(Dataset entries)
────────

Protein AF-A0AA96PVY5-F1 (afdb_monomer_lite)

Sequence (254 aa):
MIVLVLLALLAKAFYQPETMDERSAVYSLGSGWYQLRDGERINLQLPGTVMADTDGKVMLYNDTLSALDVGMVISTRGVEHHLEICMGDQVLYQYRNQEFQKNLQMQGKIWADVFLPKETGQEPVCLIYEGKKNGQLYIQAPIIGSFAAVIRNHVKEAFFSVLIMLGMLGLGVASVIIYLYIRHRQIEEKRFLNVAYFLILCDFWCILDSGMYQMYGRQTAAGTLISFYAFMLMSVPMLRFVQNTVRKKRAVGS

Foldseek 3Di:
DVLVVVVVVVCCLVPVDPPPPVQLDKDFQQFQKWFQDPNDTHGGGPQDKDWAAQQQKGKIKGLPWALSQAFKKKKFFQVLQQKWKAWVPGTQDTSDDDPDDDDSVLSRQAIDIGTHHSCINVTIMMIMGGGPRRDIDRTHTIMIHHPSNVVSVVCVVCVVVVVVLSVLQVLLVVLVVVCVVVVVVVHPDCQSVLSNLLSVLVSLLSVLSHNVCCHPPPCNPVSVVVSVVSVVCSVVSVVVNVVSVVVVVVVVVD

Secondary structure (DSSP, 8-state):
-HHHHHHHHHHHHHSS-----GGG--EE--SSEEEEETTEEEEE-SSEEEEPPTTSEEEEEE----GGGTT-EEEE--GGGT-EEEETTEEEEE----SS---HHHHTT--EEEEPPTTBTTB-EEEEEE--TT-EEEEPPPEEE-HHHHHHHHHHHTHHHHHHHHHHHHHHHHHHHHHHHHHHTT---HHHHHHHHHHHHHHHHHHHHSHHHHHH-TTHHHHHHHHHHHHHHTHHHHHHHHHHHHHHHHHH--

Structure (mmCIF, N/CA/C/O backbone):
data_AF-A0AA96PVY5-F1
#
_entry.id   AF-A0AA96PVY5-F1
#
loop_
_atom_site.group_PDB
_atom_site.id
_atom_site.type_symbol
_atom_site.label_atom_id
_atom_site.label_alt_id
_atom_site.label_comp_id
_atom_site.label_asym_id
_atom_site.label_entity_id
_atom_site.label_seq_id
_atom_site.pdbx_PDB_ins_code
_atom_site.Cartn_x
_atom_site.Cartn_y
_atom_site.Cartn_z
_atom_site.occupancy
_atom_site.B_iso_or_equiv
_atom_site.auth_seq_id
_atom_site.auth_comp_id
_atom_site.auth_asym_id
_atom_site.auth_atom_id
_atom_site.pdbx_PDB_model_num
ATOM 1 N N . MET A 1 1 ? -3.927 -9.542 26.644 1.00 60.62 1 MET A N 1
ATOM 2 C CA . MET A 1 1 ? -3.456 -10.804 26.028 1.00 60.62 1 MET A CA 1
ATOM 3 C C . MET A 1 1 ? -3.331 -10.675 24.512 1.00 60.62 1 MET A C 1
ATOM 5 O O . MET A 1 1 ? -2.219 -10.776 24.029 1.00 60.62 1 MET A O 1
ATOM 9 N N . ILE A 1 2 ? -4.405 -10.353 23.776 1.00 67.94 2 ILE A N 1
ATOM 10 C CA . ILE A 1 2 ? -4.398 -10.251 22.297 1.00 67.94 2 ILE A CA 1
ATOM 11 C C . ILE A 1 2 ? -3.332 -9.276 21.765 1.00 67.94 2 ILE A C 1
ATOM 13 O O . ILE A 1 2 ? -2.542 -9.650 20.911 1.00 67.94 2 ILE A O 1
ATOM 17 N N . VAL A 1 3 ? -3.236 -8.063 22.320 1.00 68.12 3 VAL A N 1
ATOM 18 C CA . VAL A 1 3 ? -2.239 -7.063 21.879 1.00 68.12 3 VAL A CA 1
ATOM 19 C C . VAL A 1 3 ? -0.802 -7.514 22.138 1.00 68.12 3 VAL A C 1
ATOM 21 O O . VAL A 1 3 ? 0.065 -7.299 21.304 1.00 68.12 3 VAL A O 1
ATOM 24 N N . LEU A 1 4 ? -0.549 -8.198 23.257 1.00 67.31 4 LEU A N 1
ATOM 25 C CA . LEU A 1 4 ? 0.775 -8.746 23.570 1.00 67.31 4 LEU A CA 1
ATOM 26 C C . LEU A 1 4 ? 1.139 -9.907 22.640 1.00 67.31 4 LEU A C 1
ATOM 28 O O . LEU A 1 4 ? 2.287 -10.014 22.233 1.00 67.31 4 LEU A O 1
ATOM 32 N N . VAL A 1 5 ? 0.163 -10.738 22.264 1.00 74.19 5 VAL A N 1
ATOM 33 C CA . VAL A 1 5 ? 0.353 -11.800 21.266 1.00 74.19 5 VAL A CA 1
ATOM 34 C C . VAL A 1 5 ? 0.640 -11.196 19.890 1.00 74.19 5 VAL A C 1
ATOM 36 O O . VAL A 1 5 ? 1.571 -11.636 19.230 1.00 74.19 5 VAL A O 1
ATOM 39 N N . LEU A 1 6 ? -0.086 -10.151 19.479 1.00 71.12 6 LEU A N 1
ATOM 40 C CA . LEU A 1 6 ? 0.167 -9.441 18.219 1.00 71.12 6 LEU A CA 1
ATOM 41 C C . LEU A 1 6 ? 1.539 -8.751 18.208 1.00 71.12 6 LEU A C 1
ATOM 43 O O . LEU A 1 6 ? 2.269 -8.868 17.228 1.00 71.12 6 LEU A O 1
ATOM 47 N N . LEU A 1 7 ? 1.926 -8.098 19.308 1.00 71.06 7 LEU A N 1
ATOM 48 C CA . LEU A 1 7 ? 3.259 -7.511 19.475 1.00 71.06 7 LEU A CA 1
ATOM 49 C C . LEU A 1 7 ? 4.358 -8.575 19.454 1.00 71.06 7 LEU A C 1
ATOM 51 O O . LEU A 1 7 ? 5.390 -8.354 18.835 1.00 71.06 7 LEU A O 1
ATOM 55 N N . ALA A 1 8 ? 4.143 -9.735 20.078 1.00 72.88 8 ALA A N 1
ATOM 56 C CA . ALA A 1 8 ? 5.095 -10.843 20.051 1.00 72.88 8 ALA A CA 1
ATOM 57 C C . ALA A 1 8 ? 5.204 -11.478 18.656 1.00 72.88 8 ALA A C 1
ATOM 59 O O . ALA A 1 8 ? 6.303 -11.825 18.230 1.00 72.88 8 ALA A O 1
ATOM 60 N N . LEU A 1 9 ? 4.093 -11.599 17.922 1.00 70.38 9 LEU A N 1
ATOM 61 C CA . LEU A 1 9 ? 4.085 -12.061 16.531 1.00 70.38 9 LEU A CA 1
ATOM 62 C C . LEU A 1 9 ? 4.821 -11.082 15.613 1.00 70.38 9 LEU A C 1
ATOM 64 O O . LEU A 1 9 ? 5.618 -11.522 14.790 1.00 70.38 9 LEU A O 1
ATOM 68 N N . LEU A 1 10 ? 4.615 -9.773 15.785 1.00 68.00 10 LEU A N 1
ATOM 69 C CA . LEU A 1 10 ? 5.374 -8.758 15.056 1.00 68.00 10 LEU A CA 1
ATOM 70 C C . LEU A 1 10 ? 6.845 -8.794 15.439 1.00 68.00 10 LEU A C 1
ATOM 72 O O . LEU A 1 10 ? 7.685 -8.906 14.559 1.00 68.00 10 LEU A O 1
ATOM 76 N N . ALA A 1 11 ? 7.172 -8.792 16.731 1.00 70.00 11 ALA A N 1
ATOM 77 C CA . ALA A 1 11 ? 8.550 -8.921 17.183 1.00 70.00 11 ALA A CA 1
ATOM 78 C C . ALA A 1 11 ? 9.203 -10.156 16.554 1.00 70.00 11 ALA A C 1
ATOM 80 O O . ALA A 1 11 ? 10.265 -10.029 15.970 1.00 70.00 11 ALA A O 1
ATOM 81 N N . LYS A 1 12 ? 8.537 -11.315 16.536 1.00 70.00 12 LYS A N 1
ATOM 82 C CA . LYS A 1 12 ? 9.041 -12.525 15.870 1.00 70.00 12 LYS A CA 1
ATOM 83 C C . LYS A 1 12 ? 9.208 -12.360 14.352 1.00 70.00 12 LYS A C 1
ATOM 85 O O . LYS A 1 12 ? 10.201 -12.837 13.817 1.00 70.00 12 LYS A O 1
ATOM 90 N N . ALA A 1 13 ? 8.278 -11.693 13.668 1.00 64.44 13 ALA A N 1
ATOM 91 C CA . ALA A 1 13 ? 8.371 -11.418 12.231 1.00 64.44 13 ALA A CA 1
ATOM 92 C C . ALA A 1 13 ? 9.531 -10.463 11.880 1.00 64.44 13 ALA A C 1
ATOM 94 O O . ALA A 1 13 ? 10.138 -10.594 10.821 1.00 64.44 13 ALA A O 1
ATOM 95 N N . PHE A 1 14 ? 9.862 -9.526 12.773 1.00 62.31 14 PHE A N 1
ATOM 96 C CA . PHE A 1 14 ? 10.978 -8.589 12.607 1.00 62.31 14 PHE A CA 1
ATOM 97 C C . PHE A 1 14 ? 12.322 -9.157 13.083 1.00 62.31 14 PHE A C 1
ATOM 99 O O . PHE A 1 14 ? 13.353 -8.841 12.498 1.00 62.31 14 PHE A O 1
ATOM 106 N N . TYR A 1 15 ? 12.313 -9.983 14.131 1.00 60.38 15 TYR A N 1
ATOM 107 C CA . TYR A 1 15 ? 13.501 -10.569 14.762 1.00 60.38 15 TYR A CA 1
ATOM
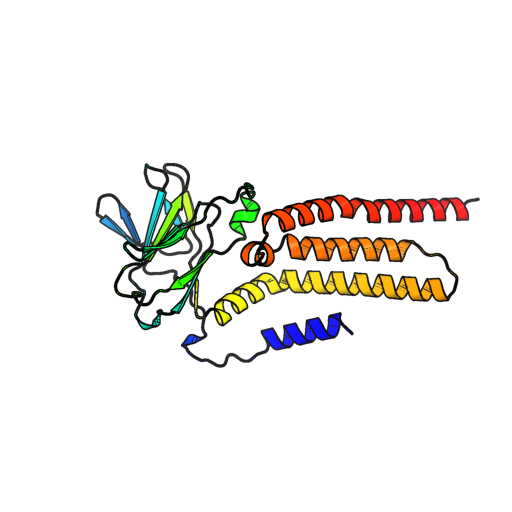 108 C C . TYR A 1 15 ? 13.905 -11.908 14.144 1.00 60.38 15 TYR A C 1
ATOM 110 O O . TYR A 1 15 ? 14.832 -12.553 14.630 1.00 60.38 15 TYR A O 1
ATOM 118 N N . GLN A 1 16 ? 13.204 -12.361 13.100 1.00 55.53 16 GLN A N 1
ATOM 119 C CA . GLN A 1 16 ? 13.637 -13.524 12.344 1.00 55.53 16 GLN A CA 1
ATOM 120 C C . GLN A 1 16 ? 15.013 -13.183 11.750 1.00 55.53 16 GLN A C 1
ATOM 122 O O . GLN A 1 16 ? 15.097 -12.227 10.971 1.00 55.53 16 GLN A O 1
ATOM 127 N N . PRO A 1 17 ? 16.088 -13.878 12.172 1.00 44.47 17 PRO A N 1
ATOM 128 C CA . PRO A 1 17 ? 17.438 -13.524 11.769 1.00 44.47 17 PRO A CA 1
ATOM 129 C C . PRO A 1 17 ? 17.516 -13.547 10.247 1.00 44.47 17 PRO A C 1
ATOM 131 O O . PRO A 1 17 ? 16.865 -14.378 9.607 1.00 44.47 17 PRO A O 1
ATOM 134 N N . GLU A 1 18 ? 18.288 -12.623 9.677 1.00 47.50 18 GLU A N 1
ATOM 135 C CA . GLU A 1 18 ? 18.729 -12.698 8.289 1.00 47.50 18 GLU A CA 1
ATOM 136 C C . GLU A 1 18 ? 19.471 -14.020 8.107 1.00 47.50 18 GLU A C 1
ATOM 138 O O . GLU A 1 18 ? 20.685 -14.117 8.252 1.00 47.50 18 GLU A O 1
ATOM 143 N N . THR A 1 19 ? 18.737 -15.083 7.799 1.00 43.25 19 THR A N 1
ATOM 144 C CA . THR A 1 19 ? 19.301 -16.174 7.033 1.00 43.25 19 THR A CA 1
ATOM 145 C C . THR A 1 19 ? 19.656 -15.528 5.703 1.00 43.25 19 THR A C 1
ATOM 147 O O . THR A 1 19 ? 18.765 -15.293 4.887 1.00 43.25 19 THR A O 1
ATOM 150 N N . MET A 1 20 ? 20.919 -15.117 5.556 1.00 42.38 20 MET A N 1
ATOM 151 C CA . MET A 1 20 ? 21.519 -14.702 4.292 1.00 42.38 20 MET A CA 1
ATOM 152 C C . MET A 1 20 ? 21.440 -15.883 3.326 1.00 42.38 20 MET A C 1
ATOM 154 O O . MET A 1 20 ? 22.402 -16.610 3.119 1.00 42.38 20 MET A O 1
ATOM 158 N N . ASP A 1 21 ? 20.260 -16.118 2.775 1.00 47.22 21 ASP A N 1
ATOM 159 C CA . ASP A 1 21 ? 20.150 -16.723 1.468 1.00 47.22 21 ASP A CA 1
ATOM 160 C C . ASP A 1 21 ? 20.279 -15.541 0.505 1.00 47.22 21 ASP A C 1
ATOM 162 O O . ASP A 1 21 ? 19.471 -14.613 0.578 1.00 47.22 21 ASP A O 1
ATOM 166 N N . GLU A 1 22 ? 21.314 -15.485 -0.334 1.00 47.44 22 GLU A N 1
ATOM 167 C CA . GLU A 1 22 ? 21.561 -14.347 -1.244 1.00 47.44 22 GLU A CA 1
ATOM 168 C C . GLU A 1 22 ? 20.355 -14.064 -2.164 1.00 47.44 22 GLU A C 1
ATOM 170 O O . GLU A 1 22 ? 20.160 -12.942 -2.619 1.00 47.44 22 GLU A O 1
ATOM 175 N N . ARG A 1 23 ? 19.461 -15.049 -2.337 1.00 49.44 23 ARG A N 1
ATOM 176 C CA . ARG A 1 23 ? 18.167 -14.945 -3.040 1.00 49.44 23 ARG A CA 1
ATOM 177 C C . ARG A 1 23 ? 17.033 -14.285 -2.234 1.00 49.44 23 ARG A C 1
ATOM 179 O O . ARG A 1 23 ? 15.928 -14.095 -2.742 1.00 49.44 23 ARG A O 1
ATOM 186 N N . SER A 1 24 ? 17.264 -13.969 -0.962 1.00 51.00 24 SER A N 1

────────

Task to complete:
Word for word, repeat the lines above from the one with "ATOM 97 C C" through the one with "ATOM 119 C CA", and nothing beyond them. Omit the pictures.

Answer section:
ATOM 97 C C . PHE A 1 14 ? 12.322 -9.157 13.083 1.00 62.31 14 PHE A C 1
ATOM 99 O O . PHE A 1 14 ? 13.353 -8.841 12.498 1.00 62.31 14 PHE A O 1
ATOM 106 N N . TYR A 1 15 ? 12.313 -9.983 14.131 1.00 60.38 15 TYR A N 1
ATOM 107 C CA . TYR A 1 15 ? 13.501 -10.569 14.762 1.00 60.38 15 TYR A CA 1
ATOM
 108 C C . TYR A 1 15 ? 13.905 -11.908 14.144 1.00 60.38 15 TYR A C 1
ATOM 110 O O . TYR A 1 15 ? 14.832 -12.553 14.630 1.00 60.38 15 TYR A O 1
ATOM 118 N N . GLN A 1 16 ? 13.204 -12.361 13.100 1.00 55.53 16 GLN A N 1
ATOM 119 C CA . GLN A 1 16 ? 13.637 -13.524 12.344 1.00 55.53 16 GLN A CA 1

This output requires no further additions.